Directions: For the listing below, print exactly the lines from the line with "ATOM 218 O O" to the line with "ATOM 225 O O", both included, and nothing beyond them.

Material provided:
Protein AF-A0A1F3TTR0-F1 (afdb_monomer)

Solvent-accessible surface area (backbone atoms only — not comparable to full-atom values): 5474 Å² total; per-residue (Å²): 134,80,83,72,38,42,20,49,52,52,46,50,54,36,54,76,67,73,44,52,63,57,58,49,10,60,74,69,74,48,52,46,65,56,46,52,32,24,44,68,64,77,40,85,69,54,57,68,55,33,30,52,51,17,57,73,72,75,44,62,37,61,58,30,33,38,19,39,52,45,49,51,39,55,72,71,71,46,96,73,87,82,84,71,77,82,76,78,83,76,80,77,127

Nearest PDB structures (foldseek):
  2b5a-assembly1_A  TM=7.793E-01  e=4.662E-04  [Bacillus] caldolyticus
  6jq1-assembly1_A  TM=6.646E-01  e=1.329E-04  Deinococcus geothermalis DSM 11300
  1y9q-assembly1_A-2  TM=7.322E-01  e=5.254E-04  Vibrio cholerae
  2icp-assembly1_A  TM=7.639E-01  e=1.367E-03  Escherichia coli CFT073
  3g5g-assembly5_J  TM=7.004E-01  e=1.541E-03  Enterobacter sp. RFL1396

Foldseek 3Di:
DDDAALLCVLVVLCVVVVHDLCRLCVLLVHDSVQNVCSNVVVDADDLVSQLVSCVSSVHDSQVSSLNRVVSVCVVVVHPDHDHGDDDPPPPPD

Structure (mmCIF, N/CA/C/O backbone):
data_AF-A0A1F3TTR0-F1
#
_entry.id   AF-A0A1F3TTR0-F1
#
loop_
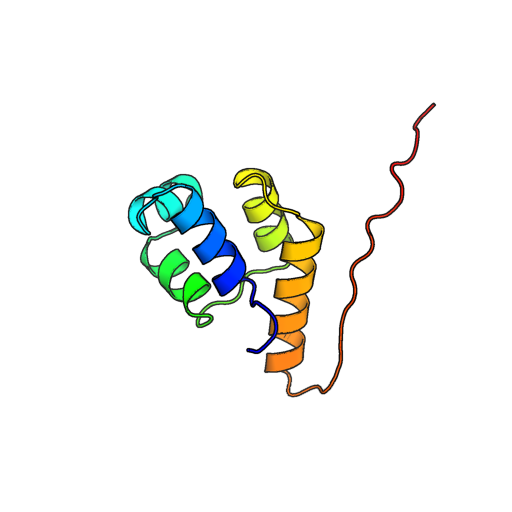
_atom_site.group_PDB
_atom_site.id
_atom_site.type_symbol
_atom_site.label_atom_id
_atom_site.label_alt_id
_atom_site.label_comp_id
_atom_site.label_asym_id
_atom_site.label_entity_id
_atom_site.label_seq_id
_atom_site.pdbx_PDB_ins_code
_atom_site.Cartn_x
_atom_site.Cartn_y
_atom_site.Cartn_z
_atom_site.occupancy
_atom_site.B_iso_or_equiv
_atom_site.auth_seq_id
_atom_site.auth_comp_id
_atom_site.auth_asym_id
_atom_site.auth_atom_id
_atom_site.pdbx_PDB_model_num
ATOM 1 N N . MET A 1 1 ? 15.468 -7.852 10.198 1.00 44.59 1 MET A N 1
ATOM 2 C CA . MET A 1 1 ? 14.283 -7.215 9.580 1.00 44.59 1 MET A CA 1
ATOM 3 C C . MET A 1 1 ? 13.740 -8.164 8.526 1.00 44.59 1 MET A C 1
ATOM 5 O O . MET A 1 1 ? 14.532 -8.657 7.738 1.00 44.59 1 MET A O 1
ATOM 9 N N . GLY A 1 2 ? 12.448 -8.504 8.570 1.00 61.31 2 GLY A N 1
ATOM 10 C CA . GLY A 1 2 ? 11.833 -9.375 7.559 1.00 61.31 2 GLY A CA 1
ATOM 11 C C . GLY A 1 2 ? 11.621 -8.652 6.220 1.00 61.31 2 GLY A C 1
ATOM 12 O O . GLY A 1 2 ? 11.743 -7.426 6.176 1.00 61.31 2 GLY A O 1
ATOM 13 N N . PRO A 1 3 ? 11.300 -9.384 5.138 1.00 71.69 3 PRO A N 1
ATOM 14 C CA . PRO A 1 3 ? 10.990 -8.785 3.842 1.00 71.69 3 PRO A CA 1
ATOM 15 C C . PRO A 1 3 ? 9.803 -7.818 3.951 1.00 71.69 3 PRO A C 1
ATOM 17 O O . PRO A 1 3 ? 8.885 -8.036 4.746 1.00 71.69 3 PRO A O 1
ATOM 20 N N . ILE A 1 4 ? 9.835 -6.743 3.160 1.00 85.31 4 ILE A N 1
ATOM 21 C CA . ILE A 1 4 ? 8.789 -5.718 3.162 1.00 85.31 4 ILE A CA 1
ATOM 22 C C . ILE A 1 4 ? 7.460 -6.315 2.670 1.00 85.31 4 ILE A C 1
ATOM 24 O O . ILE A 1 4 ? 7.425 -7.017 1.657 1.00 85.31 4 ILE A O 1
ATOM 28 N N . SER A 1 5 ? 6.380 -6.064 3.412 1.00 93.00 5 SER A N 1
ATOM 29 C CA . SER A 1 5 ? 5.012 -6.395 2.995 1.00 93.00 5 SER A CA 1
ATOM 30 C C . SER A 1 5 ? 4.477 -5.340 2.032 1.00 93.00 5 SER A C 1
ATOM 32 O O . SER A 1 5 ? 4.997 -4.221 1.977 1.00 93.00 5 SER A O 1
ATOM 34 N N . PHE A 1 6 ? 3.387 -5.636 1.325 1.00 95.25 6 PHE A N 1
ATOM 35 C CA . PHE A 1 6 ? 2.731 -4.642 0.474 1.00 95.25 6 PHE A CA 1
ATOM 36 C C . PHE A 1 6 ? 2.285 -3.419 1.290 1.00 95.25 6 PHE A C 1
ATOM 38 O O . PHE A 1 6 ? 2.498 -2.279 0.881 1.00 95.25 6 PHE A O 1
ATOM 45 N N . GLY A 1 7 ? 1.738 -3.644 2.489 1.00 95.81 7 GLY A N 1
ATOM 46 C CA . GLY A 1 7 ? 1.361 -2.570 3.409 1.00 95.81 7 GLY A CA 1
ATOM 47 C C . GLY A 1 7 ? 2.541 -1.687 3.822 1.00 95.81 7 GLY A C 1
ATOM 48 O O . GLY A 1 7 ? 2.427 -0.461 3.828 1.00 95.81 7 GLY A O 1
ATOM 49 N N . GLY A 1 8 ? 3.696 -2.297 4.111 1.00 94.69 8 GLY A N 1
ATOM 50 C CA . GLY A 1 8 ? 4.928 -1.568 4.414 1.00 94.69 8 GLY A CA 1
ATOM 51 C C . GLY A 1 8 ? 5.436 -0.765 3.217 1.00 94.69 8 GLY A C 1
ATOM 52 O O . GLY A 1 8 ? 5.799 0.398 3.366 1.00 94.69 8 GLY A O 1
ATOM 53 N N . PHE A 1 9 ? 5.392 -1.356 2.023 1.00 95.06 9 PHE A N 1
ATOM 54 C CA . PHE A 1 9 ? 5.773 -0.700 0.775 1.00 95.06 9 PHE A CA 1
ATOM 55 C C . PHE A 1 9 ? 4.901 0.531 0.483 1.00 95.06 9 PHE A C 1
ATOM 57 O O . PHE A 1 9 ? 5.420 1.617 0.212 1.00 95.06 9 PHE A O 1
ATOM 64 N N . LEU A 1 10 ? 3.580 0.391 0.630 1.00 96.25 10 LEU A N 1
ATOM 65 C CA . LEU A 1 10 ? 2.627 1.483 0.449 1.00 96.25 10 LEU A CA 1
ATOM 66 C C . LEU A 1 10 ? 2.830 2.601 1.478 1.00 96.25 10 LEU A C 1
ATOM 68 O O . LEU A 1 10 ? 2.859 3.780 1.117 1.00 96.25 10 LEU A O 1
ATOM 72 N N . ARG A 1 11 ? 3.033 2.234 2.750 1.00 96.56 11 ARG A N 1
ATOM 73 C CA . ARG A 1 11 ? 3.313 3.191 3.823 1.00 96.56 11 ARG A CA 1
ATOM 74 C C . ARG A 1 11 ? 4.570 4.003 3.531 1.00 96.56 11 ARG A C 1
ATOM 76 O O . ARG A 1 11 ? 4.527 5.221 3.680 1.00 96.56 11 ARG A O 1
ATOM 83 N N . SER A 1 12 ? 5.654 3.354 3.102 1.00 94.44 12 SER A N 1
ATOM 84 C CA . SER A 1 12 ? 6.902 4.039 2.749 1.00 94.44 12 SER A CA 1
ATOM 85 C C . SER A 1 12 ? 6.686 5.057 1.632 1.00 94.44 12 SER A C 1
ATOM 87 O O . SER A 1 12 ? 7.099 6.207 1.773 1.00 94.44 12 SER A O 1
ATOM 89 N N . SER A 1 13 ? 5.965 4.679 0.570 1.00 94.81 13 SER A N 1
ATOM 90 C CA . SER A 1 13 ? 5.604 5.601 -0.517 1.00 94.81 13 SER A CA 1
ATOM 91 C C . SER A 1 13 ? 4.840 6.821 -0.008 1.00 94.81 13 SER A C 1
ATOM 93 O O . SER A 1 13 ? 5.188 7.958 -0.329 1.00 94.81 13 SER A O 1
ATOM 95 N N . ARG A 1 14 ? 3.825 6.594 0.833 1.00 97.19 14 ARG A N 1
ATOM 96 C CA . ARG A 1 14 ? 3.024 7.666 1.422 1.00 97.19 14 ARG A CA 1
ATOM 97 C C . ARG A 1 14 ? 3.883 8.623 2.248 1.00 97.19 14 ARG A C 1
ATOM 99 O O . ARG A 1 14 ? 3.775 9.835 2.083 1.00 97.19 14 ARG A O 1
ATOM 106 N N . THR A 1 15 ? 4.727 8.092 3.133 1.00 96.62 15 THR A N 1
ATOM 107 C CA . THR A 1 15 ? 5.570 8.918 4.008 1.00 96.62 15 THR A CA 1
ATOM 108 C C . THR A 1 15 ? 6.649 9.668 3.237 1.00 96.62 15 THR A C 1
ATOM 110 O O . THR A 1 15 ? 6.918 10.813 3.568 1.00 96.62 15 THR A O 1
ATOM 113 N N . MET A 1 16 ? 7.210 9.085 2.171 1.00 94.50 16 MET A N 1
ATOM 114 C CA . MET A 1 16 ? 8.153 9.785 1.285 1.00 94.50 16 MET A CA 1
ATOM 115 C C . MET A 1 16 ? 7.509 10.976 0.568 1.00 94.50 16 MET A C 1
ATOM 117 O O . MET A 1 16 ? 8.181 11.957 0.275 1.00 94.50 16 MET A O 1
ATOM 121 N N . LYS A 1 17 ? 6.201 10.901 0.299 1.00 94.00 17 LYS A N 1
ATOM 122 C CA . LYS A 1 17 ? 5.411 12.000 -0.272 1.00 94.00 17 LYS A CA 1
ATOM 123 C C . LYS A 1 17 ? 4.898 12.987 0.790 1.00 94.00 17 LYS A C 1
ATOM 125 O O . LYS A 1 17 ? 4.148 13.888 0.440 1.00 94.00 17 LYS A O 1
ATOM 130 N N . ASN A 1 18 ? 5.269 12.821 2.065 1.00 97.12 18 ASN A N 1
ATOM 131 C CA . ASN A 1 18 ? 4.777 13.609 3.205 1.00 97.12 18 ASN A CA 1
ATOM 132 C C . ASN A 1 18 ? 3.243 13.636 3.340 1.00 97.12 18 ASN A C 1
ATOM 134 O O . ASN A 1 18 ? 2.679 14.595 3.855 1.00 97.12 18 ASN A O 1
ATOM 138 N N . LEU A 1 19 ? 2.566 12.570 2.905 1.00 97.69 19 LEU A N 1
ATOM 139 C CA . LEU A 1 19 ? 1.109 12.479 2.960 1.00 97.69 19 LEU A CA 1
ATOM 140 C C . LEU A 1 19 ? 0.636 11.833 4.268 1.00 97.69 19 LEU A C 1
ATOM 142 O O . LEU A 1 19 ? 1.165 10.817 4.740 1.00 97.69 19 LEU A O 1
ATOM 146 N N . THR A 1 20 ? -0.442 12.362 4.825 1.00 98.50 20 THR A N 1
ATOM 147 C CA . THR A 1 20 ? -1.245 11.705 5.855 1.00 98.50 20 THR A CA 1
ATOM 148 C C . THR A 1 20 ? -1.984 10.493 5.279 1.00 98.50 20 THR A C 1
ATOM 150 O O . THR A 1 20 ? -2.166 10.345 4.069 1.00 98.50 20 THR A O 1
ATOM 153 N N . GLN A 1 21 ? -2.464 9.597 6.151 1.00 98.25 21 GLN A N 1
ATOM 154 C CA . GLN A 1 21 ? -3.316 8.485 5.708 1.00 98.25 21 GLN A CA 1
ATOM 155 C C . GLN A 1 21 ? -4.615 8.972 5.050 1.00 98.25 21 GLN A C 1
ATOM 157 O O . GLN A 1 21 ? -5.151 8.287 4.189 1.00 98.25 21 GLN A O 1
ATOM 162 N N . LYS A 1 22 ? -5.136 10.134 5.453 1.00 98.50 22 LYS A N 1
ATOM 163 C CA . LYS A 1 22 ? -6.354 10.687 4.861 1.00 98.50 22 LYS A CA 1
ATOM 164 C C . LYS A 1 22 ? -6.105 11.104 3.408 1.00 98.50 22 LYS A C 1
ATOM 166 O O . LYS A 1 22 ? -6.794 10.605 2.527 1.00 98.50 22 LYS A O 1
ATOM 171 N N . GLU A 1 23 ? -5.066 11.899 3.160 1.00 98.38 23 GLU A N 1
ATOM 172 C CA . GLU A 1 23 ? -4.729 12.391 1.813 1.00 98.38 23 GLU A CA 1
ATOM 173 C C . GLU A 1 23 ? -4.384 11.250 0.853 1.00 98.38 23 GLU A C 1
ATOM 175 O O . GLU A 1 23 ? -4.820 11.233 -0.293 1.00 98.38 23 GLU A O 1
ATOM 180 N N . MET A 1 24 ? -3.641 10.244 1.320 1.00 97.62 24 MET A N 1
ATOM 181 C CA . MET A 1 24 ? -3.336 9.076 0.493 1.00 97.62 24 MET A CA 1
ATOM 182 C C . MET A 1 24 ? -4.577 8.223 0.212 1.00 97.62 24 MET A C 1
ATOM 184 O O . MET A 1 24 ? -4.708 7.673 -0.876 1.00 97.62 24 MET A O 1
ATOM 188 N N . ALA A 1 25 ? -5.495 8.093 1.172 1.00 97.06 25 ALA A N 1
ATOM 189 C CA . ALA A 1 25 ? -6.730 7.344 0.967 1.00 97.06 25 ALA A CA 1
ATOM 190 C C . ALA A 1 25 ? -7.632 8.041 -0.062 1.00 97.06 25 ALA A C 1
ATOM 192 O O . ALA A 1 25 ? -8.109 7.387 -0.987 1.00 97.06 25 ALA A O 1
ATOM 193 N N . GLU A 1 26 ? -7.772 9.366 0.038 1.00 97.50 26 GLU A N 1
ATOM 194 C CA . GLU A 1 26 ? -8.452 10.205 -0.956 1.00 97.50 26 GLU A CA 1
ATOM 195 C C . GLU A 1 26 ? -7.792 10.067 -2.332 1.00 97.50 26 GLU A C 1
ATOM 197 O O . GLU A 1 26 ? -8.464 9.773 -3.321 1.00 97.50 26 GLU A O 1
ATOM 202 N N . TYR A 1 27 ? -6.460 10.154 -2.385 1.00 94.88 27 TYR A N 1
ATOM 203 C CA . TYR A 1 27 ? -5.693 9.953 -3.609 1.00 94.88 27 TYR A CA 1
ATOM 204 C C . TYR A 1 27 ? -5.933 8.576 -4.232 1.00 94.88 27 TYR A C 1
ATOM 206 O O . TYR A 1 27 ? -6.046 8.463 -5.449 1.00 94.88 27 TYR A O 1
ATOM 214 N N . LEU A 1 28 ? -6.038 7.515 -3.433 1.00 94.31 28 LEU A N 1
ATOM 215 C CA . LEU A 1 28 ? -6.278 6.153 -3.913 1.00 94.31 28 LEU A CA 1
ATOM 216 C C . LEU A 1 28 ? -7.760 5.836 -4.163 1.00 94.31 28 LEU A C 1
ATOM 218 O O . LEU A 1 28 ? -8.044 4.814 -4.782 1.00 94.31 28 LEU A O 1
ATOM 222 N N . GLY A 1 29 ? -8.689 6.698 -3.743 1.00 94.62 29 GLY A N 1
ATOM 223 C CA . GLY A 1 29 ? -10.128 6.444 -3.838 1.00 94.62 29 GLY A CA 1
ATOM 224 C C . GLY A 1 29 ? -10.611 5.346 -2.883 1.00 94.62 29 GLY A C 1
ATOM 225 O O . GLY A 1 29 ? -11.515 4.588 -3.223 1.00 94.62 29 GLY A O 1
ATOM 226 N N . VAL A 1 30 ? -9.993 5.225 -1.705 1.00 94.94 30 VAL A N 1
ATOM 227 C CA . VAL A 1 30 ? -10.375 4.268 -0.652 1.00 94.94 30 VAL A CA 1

Result:
ATOM 218 O O . LEU A 1 28 ? -8.044 4.814 -4.782 1.00 94.31 28 LEU A O 1
ATOM 222 N N . GLY A 1 29 ? -8.689 6.698 -3.743 1.00 94.62 29 GLY A N 1
ATOM 223 C CA . GLY A 1 29 ? -10.128 6.444 -3.838 1.00 94.62 29 GLY A CA 1
ATOM 224 C C . GLY A 1 29 ? -10.611 5.346 -2.883 1.00 94.62 29 GLY A C 1
ATOM 225 O O . GLY A 1 29 ? -11.515 4.588 -3.223 1.00 94.62 29 GLY A O 1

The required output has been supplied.